- **What to work on**
In the records below, begin at the line that has "ATOM 244 C CA" and stop after the line that has "ATOM 255 N N"; quote those lines verbatim and nothing more.

━━━━━ Given records ━━━━━

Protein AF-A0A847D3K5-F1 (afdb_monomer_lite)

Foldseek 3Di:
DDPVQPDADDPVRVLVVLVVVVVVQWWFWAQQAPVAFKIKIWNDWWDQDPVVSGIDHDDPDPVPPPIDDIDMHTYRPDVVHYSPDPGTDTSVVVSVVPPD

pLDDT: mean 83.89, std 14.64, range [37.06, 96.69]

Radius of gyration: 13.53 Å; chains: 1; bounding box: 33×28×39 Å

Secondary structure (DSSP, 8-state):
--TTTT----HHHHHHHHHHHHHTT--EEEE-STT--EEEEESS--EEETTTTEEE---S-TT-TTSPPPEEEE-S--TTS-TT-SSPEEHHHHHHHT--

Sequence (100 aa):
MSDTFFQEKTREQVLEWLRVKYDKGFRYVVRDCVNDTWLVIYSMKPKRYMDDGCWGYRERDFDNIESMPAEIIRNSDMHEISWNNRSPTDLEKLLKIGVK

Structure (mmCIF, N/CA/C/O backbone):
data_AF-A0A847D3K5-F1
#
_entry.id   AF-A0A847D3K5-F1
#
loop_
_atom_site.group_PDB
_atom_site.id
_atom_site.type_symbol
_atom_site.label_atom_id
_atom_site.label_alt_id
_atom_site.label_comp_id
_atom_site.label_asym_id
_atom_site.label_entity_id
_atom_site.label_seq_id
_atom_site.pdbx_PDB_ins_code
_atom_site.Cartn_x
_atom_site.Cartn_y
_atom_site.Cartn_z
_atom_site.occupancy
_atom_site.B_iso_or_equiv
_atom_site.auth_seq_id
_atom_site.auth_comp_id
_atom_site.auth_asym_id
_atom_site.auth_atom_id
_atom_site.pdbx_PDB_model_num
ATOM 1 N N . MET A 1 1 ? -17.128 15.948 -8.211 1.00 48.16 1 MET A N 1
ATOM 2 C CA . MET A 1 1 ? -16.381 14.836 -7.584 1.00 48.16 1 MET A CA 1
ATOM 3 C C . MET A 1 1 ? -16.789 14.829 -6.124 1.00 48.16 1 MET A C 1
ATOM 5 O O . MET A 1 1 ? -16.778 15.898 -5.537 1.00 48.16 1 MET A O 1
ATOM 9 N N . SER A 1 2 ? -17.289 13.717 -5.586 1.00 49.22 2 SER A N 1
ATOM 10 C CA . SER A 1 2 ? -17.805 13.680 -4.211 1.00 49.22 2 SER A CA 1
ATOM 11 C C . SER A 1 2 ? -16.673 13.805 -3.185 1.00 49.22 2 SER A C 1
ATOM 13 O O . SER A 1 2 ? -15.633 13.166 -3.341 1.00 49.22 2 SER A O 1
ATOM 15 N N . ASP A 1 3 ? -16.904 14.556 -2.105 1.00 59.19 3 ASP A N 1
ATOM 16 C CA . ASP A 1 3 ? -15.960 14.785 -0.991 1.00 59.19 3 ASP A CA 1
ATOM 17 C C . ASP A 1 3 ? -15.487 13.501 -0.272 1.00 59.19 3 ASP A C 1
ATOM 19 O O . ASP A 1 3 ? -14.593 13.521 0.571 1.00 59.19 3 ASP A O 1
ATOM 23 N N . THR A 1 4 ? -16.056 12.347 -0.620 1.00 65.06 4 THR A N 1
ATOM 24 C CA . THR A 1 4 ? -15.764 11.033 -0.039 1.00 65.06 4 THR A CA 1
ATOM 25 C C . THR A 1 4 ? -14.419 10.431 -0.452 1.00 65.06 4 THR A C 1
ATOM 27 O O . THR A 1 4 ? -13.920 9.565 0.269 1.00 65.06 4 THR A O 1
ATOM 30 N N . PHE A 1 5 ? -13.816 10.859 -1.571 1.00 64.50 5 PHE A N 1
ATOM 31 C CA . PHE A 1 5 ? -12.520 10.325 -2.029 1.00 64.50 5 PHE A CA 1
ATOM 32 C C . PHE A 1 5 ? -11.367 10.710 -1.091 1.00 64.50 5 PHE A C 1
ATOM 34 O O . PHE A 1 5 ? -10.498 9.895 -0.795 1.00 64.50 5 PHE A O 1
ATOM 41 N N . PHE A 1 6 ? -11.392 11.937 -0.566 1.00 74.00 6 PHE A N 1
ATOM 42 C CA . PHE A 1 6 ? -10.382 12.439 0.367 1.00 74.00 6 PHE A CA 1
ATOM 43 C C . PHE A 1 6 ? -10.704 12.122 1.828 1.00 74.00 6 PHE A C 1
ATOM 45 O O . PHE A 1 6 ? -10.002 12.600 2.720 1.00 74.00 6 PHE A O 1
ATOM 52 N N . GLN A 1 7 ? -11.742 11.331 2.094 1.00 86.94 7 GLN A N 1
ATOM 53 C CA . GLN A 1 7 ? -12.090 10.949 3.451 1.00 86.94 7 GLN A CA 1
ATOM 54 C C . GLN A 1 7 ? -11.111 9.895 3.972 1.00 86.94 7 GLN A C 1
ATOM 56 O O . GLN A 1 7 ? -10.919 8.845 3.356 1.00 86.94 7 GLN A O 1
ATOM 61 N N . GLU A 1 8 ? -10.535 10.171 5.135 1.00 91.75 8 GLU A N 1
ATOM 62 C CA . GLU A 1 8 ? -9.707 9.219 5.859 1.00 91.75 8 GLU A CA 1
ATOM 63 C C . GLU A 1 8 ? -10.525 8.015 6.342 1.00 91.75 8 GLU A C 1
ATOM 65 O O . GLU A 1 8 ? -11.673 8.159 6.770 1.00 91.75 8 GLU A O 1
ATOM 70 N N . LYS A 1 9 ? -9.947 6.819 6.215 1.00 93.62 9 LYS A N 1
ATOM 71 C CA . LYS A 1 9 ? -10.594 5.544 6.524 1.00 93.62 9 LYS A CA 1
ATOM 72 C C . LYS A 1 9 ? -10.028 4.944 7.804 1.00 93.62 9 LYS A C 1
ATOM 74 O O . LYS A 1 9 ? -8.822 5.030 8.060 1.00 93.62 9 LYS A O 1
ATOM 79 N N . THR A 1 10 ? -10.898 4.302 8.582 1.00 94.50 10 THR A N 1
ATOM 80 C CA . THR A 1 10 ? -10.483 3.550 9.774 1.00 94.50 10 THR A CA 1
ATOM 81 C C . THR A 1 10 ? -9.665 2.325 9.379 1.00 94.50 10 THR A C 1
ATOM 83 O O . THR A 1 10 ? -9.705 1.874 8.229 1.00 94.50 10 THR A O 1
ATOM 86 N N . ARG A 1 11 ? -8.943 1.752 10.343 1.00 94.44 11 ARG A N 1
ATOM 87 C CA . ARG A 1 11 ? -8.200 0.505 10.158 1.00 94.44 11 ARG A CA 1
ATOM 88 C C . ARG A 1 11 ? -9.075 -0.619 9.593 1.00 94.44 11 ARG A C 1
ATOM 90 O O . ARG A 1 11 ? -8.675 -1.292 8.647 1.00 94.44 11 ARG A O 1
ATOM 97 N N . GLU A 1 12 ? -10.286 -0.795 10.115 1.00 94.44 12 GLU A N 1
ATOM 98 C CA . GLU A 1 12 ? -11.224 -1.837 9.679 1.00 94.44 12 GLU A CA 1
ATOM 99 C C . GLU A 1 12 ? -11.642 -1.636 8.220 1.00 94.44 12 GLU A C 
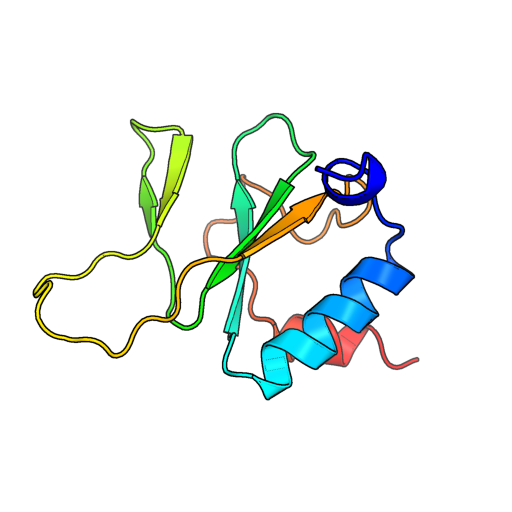1
ATOM 101 O O . GLU A 1 12 ? -11.605 -2.581 7.432 1.00 94.44 12 GLU A O 1
ATOM 106 N N . GLN A 1 13 ? -11.967 -0.395 7.845 1.00 95.25 13 GLN A N 1
ATOM 107 C CA . GLN A 1 13 ? -12.336 -0.037 6.473 1.00 95.25 13 GLN A CA 1
ATOM 108 C C . GLN A 1 13 ? -11.181 -0.273 5.496 1.00 95.25 13 GLN A C 1
ATOM 110 O O . GLN A 1 13 ? -11.397 -0.743 4.379 1.00 95.25 13 GLN A O 1
ATOM 115 N N . VAL A 1 14 ? -9.946 0.028 5.910 1.00 95.56 14 VAL A N 1
ATOM 116 C CA . VAL A 1 14 ? -8.752 -0.264 5.109 1.00 95.56 14 VAL A CA 1
ATOM 117 C C . VAL A 1 14 ? -8.568 -1.766 4.942 1.00 95.56 14 VAL A C 1
ATOM 119 O O . VAL A 1 14 ? -8.351 -2.216 3.823 1.00 95.56 14 VAL A O 1
ATOM 122 N N . LEU A 1 15 ? -8.676 -2.557 6.012 1.00 95.62 15 LEU A N 1
ATOM 123 C CA . LEU A 1 15 ? -8.522 -4.012 5.932 1.00 95.62 15 LEU A CA 1
ATOM 124 C C . LEU A 1 15 ? -9.585 -4.655 5.033 1.00 95.62 15 LEU A C 1
ATOM 126 O O . LEU A 1 15 ? -9.256 -5.532 4.236 1.00 95.62 15 LEU A O 1
ATOM 130 N N . GLU A 1 16 ? -10.840 -4.212 5.116 1.00 95.94 16 GLU A N 1
ATOM 131 C CA . GLU A 1 16 ? -11.905 -4.656 4.211 1.00 95.94 16 GLU A CA 1
ATOM 132 C C . GLU A 1 16 ? -11.593 -4.293 2.755 1.00 95.94 16 GLU A C 1
ATOM 134 O O . GLU A 1 16 ? -11.628 -5.157 1.875 1.00 95.94 16 GLU A O 1
ATOM 139 N N . TRP A 1 17 ? -11.201 -3.042 2.504 1.00 95.94 17 TRP A N 1
ATOM 140 C CA . TRP A 1 17 ? -10.807 -2.596 1.172 1.00 95.94 17 TRP A CA 1
ATOM 141 C C . TRP A 1 17 ? -9.625 -3.411 0.628 1.00 95.94 17 TRP A C 1
ATOM 143 O O . TRP A 1 17 ? -9.677 -3.882 -0.506 1.00 95.94 17 TRP A O 1
ATOM 153 N N . LEU A 1 18 ? -8.598 -3.666 1.442 1.00 96.50 18 LEU A N 1
ATOM 154 C CA . LEU A 1 18 ? -7.433 -4.466 1.062 1.00 96.50 18 LEU A CA 1
ATOM 155 C C . LEU A 1 18 ? -7.795 -5.915 0.719 1.00 96.50 18 LEU A C 1
ATOM 157 O O . LEU A 1 18 ? -7.210 -6.455 -0.217 1.00 96.50 18 LEU A O 1
ATOM 161 N N . ARG A 1 19 ? -8.768 -6.533 1.405 1.00 96.44 19 ARG A N 1
ATOM 162 C CA . ARG A 1 19 ? -9.276 -7.873 1.042 1.00 96.44 19 ARG A CA 1
ATOM 163 C C . ARG A 1 19 ? -9.895 -7.865 -0.353 1.00 96.44 19 ARG A C 1
ATOM 165 O O . ARG A 1 19 ? -9.471 -8.631 -1.211 1.00 96.44 19 ARG A O 1
ATOM 172 N N . VAL A 1 20 ? -10.802 -6.919 -0.614 1.00 96.69 20 VAL A N 1
ATOM 173 C CA . VAL A 1 20 ? -11.438 -6.764 -1.935 1.00 96.69 20 VAL A CA 1
ATOM 174 C C . VAL A 1 20 ? -10.398 -6.533 -3.035 1.00 96.69 20 VAL A C 1
ATOM 176 O O . VAL A 1 20 ? -10.549 -7.017 -4.156 1.00 96.69 20 VAL A O 1
ATOM 179 N N . LYS A 1 21 ? -9.336 -5.776 -2.747 1.00 96.19 21 LYS A N 1
ATOM 180 C CA . LYS A 1 21 ? -8.256 -5.520 -3.709 1.00 96.19 21 LYS A CA 1
ATOM 181 C C . LYS A 1 21 ? -7.337 -6.719 -3.902 1.00 96.19 21 LYS A C 1
ATOM 183 O O . LYS A 1 21 ? -6.920 -6.977 -5.030 1.00 96.19 21 LYS A O 1
ATOM 188 N N . TYR A 1 22 ? -7.060 -7.479 -2.851 1.00 95.88 22 TYR A N 1
ATOM 189 C CA . TYR A 1 22 ? -6.291 -8.713 -2.953 1.00 95.88 22 TYR A CA 1
ATOM 190 C C . TYR A 1 22 ? -6.970 -9.721 -3.892 1.00 95.88 22 TYR A C 1
ATOM 192 O O . TYR A 1 22 ? -6.320 -10.244 -4.801 1.00 95.88 22 TYR A O 1
ATOM 200 N N . ASP A 1 23 ? -8.287 -9.893 -3.769 1.00 95.00 23 ASP A N 1
ATOM 201 C CA . ASP A 1 23 ? -9.071 -10.766 -4.655 1.00 95.00 23 ASP A CA 1
ATOM 202 C C . ASP A 1 23 ? -9.044 -10.299 -6.121 1.00 95.00 23 ASP A C 1
ATOM 204 O O . ASP A 1 23 ? -9.128 -11.109 -7.042 1.00 95.00 23 ASP A O 1
ATOM 208 N N . LYS A 1 24 ? -8.850 -8.994 -6.357 1.00 92.94 24 LYS A N 1
ATOM 209 C CA . LYS A 1 24 ? -8.699 -8.394 -7.695 1.00 92.94 24 LYS A CA 1
ATOM 210 C C . LYS A 1 24 ? -7.292 -8.500 -8.286 1.00 92.94 24 LYS A C 1
ATOM 212 O O . LYS A 1 24 ? -7.101 -8.078 -9.419 1.00 92.94 24 LYS A O 1
ATOM 217 N N . GLY A 1 25 ? -6.321 -9.042 -7.550 1.00 93.19 25 GLY A N 1
ATOM 218 C CA . GLY A 1 25 ? -4.956 -9.251 -8.045 1.00 93.19 25 GLY A CA 1
ATOM 219 C C . GLY A 1 25 ? -3.891 -8.333 -7.443 1.00 93.19 25 GLY A C 1
ATOM 220 O O . GLY A 1 25 ? -2.713 -8.500 -7.751 1.00 93.19 25 GLY A O 1
ATOM 221 N N . PHE A 1 26 ? -4.246 -7.413 -6.540 1.00 94.94 26 PHE A N 1
ATOM 222 C CA . PHE A 1 26 ? -3.245 -6.617 -5.826 1.00 94.94 26 PHE A CA 1
ATOM 223 C C . PHE A 1 26 ? -2.478 -7.467 -4.805 1.00 94.94 26 PHE A C 1
ATOM 225 O O . PHE A 1 26 ? -3.034 -8.374 -4.184 1.00 94.94 26 PHE A O 1
ATOM 232 N N . ARG A 1 27 ? -1.180 -7.202 -4.626 1.00 95.50 27 ARG A N 1
ATOM 233 C CA . ARG A 1 27 ? -0.299 -8.041 -3.788 1.00 95.50 27 ARG A CA 1
ATOM 234 C C . ARG A 1 27 ? 0.510 -7.266 -2.765 1.00 95.50 27 ARG A C 1
ATOM 236 O O . ARG A 1 27 ? 0.880 -7.832 -1.738 1.00 95.50 27 ARG A O 1
ATOM 243 N N . TYR A 1 28 ? 0.752 -5.985 -3.006 1.00 96.06 28 TYR A N 1
ATOM 244 C CA . TYR A 1 28 ? 1.636 -5.181 -2.174 1.00 96.06 28 TYR A CA 1
ATOM 245 C C . TYR A 1 28 ? 0.975 -3.877 -1.761 1.00 96.06 28 TYR A C 1
ATOM 247 O O . TYR A 1 28 ? 0.233 -3.293 -2.545 1.00 96.06 28 TYR A O 1
ATOM 255 N N . VAL A 1 29 ? 1.290 -3.412 -0.553 1.00 96.25 29 VAL A N 1
ATOM 256 C CA . VAL A 1 29 ? 0.896 -2.099 -0.039 1.00 96.25 29 VAL A CA 1
ATOM 257 C C . VAL A 1 29 ? 2.091 -1.377 0.569 1.00 96.25 29 VAL A C 1
ATOM 259 O O . VAL A 1 29 ? 2.948 -1.977 1.226 1.00 96.25 29 VAL A O 1
ATOM 262 N N . VAL A 1 30 ? 2.154 -0.073 0.343 1.00 95.19 30 VAL A N 1
ATOM 263 C CA . VAL A 1 30 ? 3.189 0.815 0.873 1.00 95.19 30 VAL A CA 1
ATOM 264 C C . VAL A 1 30 ? 2.558 2.081 1.418 1.00 95.19 30 VAL A C 1
ATOM 266 O O . VAL A 1 30 ? 1.437 2.436 1.062 1.00 95.19 30 VAL A O 1
ATOM 269 N N . ARG A 1 31 ? 3.316 2.769 2.265 1.00 92.81 31 ARG A N 1
ATOM 270 C CA . ARG A 1 31 ? 3.071 4.162 2.603 1.00 92.81 31 ARG A CA 1
ATOM 271 C C . ARG A 1 31 ? 3.848 5.001 1.606 1.00 92.81 31 ARG A C 1
ATOM 273 O O . ARG A 1 31 ? 5.053 4.778 1.462 1.00 92.81 31 ARG A O 1
ATOM 280 N N . ASP A 1 32 ? 3.167 5.895 0.909 1.00 81.00 32 ASP A N 1
ATOM 281 C CA . ASP A 1 32 ? 3.816 6.783 -0.048 1.00 81.00 32 ASP A CA 1
ATOM 282 C C . ASP A 1 32 ? 4.115 8.120 0.629 1.00 81.00 32 ASP A C 1
ATOM 284 O O . ASP A 1 32 ? 3.229 8.699 1.257 1.00 81.00 32 ASP A O 1
ATOM 288 N N . CYS A 1 33 ? 5.374 8.557 0.534 1.00 74.44 33 CYS A N 1
ATOM 289 C CA . CYS A 1 33 ? 5.988 9.685 1.241 1.00 74.44 33 CYS A CA 1
ATOM 290 C C . CYS A 1 33 ? 5.938 9.671 2.789 1.00 74.44 33 CYS A C 1
ATOM 292 O O . CYS A 1 33 ? 5.255 8.883 3.438 1.00 74.44 33 CYS A O 1
ATOM 294 N N . VAL A 1 34 ? 6.715 10.581 3.386 1.00 60.44 34 VAL A N 1
ATOM 295 C CA . VAL A 1 34 ? 6.926 10.711 4.842 1.00 60.44 34 VAL A CA 1
ATOM 296 C C . VAL A 1 34 ? 5.709 11.304 5.577 1.00 60.44 34 VAL A C 1
ATOM 298 O O . VAL A 1 34 ? 5.587 11.127 6.782 1.00 60.44 34 VAL A O 1
ATOM 301 N N . ASN A 1 35 ? 4.782 11.968 4.871 1.00 60.31 35 ASN A N 1
ATOM 302 C CA . ASN A 1 35 ? 3.634 12.672 5.474 1.00 60.31 35 ASN A CA 1
ATOM 303 C C . ASN A 1 35 ? 2.327 11.834 5.503 1.00 60.31 35 ASN A C 1
ATOM 305 O O . ASN A 1 
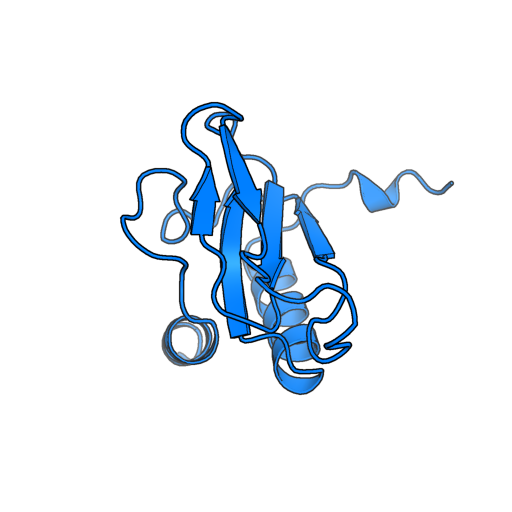35 ? 1.219 12.364 5.610 1.00 60.31 35 ASN A O 1
ATOM 309 N N . ASP A 1 36 ? 2.485 10.511 5.421 1.00 66.62 36 ASP A N 1
ATOM 310 C CA . ASP A 1 36 ? 1.764 9.456 6.154 1.00 66.62 36 ASP A CA 1
ATOM 311 C C . ASP A 1 36 ? 0.251 9.232 5.987 1.00 66.62 36 ASP A C 1
ATOM 313 O O . ASP A 1 36 ? -0.278 8.274 6.551 1.00 66.62 36 ASP A O 1
ATOM 317 N N . THR A 1 37 ? -0.468 9.994 5.165 1.00 84.19 37 THR A N 1
ATOM 318 C CA . THR A 1 37 ? -1.924 9.762 5.027 1.00 84.19 37 THR A CA 1
ATOM 319 C C . THR A 1 37 ? -2.324 8.825 3.898 1.00 84.19 37 THR A C 1
ATOM 321 O O . THR A 1 37 ? -3.482 8.426 3.868 1.00 84.19 37 THR A O 1
ATOM 324 N N . TRP A 1 38 ? -1.422 8.449 2.988 1.00 90.56 38 TRP A N 1
ATOM 325 C CA . TRP A 1 38 ? -1.772 7.645 1.814 1.00 90.56 38 TRP A CA 1
ATOM 326 C C . TRP A 1 38 ? -1.110 6.273 1.825 1.00 90.56 38 TRP A C 1
ATOM 328 O O . TRP A 1 38 ? 0.113 6.139 1.894 1.00 90.56 38 TRP A O 1
ATOM 338 N N . LEU A 1 39 ? -1.949 5.251 1.704 1.00 94.00 39 LEU A N 1
ATOM 339 C CA . LEU A 1 39 ? -1.541 3.905 1.344 1.00 94.00 39 LEU A CA 1
ATOM 340 C C . LEU A 1 39 ? -1.712 3.721 -0.157 1.00 94.00 39 LEU A C 1
ATOM 342 O O . LEU A 1 39 ? -2.740 4.113 -0.708 1.00 94.00 39 LEU A O 1
ATOM 346 N N . VAL A 1 40 ? -0.729 3.088 -0.791 1.00 94.38 40 VAL A N 1
ATOM 347 C CA . VAL A 1 40 ? -0.739 2.792 -2.227 1.00 94.38 40 VAL A CA 1
ATOM 348 C C . VAL A 1 40 ? -0.560 1.297 -2.431 1.00 94.38 40 VAL A C 1
ATOM 350 O O . VAL A 1 40 ? 0.322 0.690 -1.816 1.00 94.38 40 VAL A O 1
ATOM 353 N N . ILE A 1 41 ? -1.394 0.699 -3.280 1.00 95.62 41 ILE A N 1
ATOM 354 C CA . ILE A 1 41 ? -1.341 -0.729 -3.597 1.00 95.62 41 ILE A CA 1
ATOM 355 C C . ILE A 1 41 ? -0.872 -0.999 -5.020 1.00 95.62 41 ILE A C 1
ATOM 357 O O . ILE A 1 41 ? -1.143 -0.230 -5.940 1.00 95.62 41 ILE A O 1
ATOM 361 N N . TYR A 1 42 ? -0.206 -2.139 -5.185 1.00 94.06 42 TYR A N 1
ATOM 362 C CA . TYR A 1 42 ? 0.411 -2.571 -6.435 1.00 94.06 42 TYR A CA 1
ATOM 363 C C . TYR A 1 42 ? 0.128 -4.058 -6.699 1.00 94.06 42 TYR A C 1
ATOM 365 O O . TYR A 1 42 ? 0.119 -4.871 -5.764 1.00 94.06 42 TYR A O 1
ATOM 373 N N . SER A 1 43 ? -0.111 -4.431 -7.962 1.00 92.44 43 SER A N 1
ATOM 374 C CA . SER A 1 43 ? -0.283 -5.838 -8.373 1.00 92.44 43 SER A CA 1
ATOM 375 C C . SER A 1 43 ? 1.049 -6.582 -8.450 1.00 92.44 43 SER A C 1
ATOM 377 O O . SER A 1 43 ? 1.131 -7.761 -8.115 1.00 92.44 43 SER A O 1
ATOM 379 N N . MET A 1 44 ? 2.117 -5.865 -8.792 1.00 90.75 44 MET A N 1
ATOM 380 C CA . MET A 1 44 ? 3.495 -6.355 -8.803 1.00 90.75 44 MET A CA 1
ATOM 381 C C . MET A 1 44 ? 4.329 -5.674 -7.720 1.00 90.75 44 MET A C 1
ATOM 383 O O . MET A 1 44 ? 3.953 -4.630 -7.195 1.00 90.75 44 MET A O 1
ATOM 387 N N . LYS A 1 45 ? 5.480 -6.255 -7.369 1.00 91.69 45 LYS A N 1
ATOM 388 C CA . LYS A 1 45 ? 6.339 -5.726 -6.302 1.00 91.69 45 LYS A CA 1
ATOM 389 C C . LYS A 1 45 ? 6.910 -4.350 -6.692 1.00 91.69 45 LYS A C 1
ATOM 391 O O . LYS A 1 45 ? 7.749 -4.305 -7.595 1.00 91.69 45 LYS A O 1
ATOM 396 N N . PRO A 1 46 ? 6.530 -3.246 -6.017 1.00 91.56 46 PRO A N 1
ATOM 397 C CA . PRO A 1 46 ? 7.053 -1.924 -6.342 1.00 91.56 46 PRO A CA 1
ATOM 398 C C . PRO A 1 46 ? 8.495 -1.751 -5.848 1.00 91.56 46 PRO A C 1
ATOM 400 O O . PRO A 1 46 ? 8.972 -2.469 -4.958 1.00 91.56 46 PRO A O 1
ATOM 403 N N . LYS A 1 47 ? 9.181 -0.747 -6.395 1.00 89.69 47 LYS A N 1
ATOM 404 C CA . LYS A 1 47 ? 10.475 -0.256 -5.913 1.00 89.69 47 LYS A CA 1
ATOM 405 C C . LYS A 1 47 ? 10.307 1.153 -5.345 1.00 89.69 47 LYS A C 1
ATOM 407 O O . LYS A 1 47 ? 9.517 1.938 -5.858 1.00 89.69 47 LYS A O 1
ATOM 412 N N . ARG A 1 48 ? 11.076 1.465 -4.301 1.00 89.12 48 ARG A N 1
ATOM 413 C CA . ARG A 1 48 ? 11.183 2.817 -3.750 1.00 89.12 48 ARG A CA 1
ATOM 414 C C . ARG A 1 48 ? 12.145 3.660 -4.590 1.00 89.12 48 ARG A C 1
ATOM 416 O O . ARG A 1 48 ? 13.293 3.248 -4.797 1.00 89.12 48 ARG A O 1
ATOM 423 N N . TYR A 1 49 ? 11.683 4.818 -5.043 1.00 84.81 49 TYR A N 1
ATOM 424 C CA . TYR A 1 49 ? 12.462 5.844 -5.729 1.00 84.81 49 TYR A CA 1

━━━━━

- **Output for this task**
ATOM 244 C CA . TYR A 1 28 ? 1.636 -5.181 -2.174 1.00 96.06 28 TYR A CA 1
ATOM 245 C C . TYR A 1 28 ? 0.975 -3.877 -1.761 1.00 96.06 28 TYR A C 1
ATOM 247 O O . TYR A 1 28 ? 0.233 -3.293 -2.545 1.00 96.06 28 TYR A O 1
ATOM 255 N N . VAL A 1 29 ? 1.290 -3.412 -0.553 1.00 96.25 29 VAL A N 1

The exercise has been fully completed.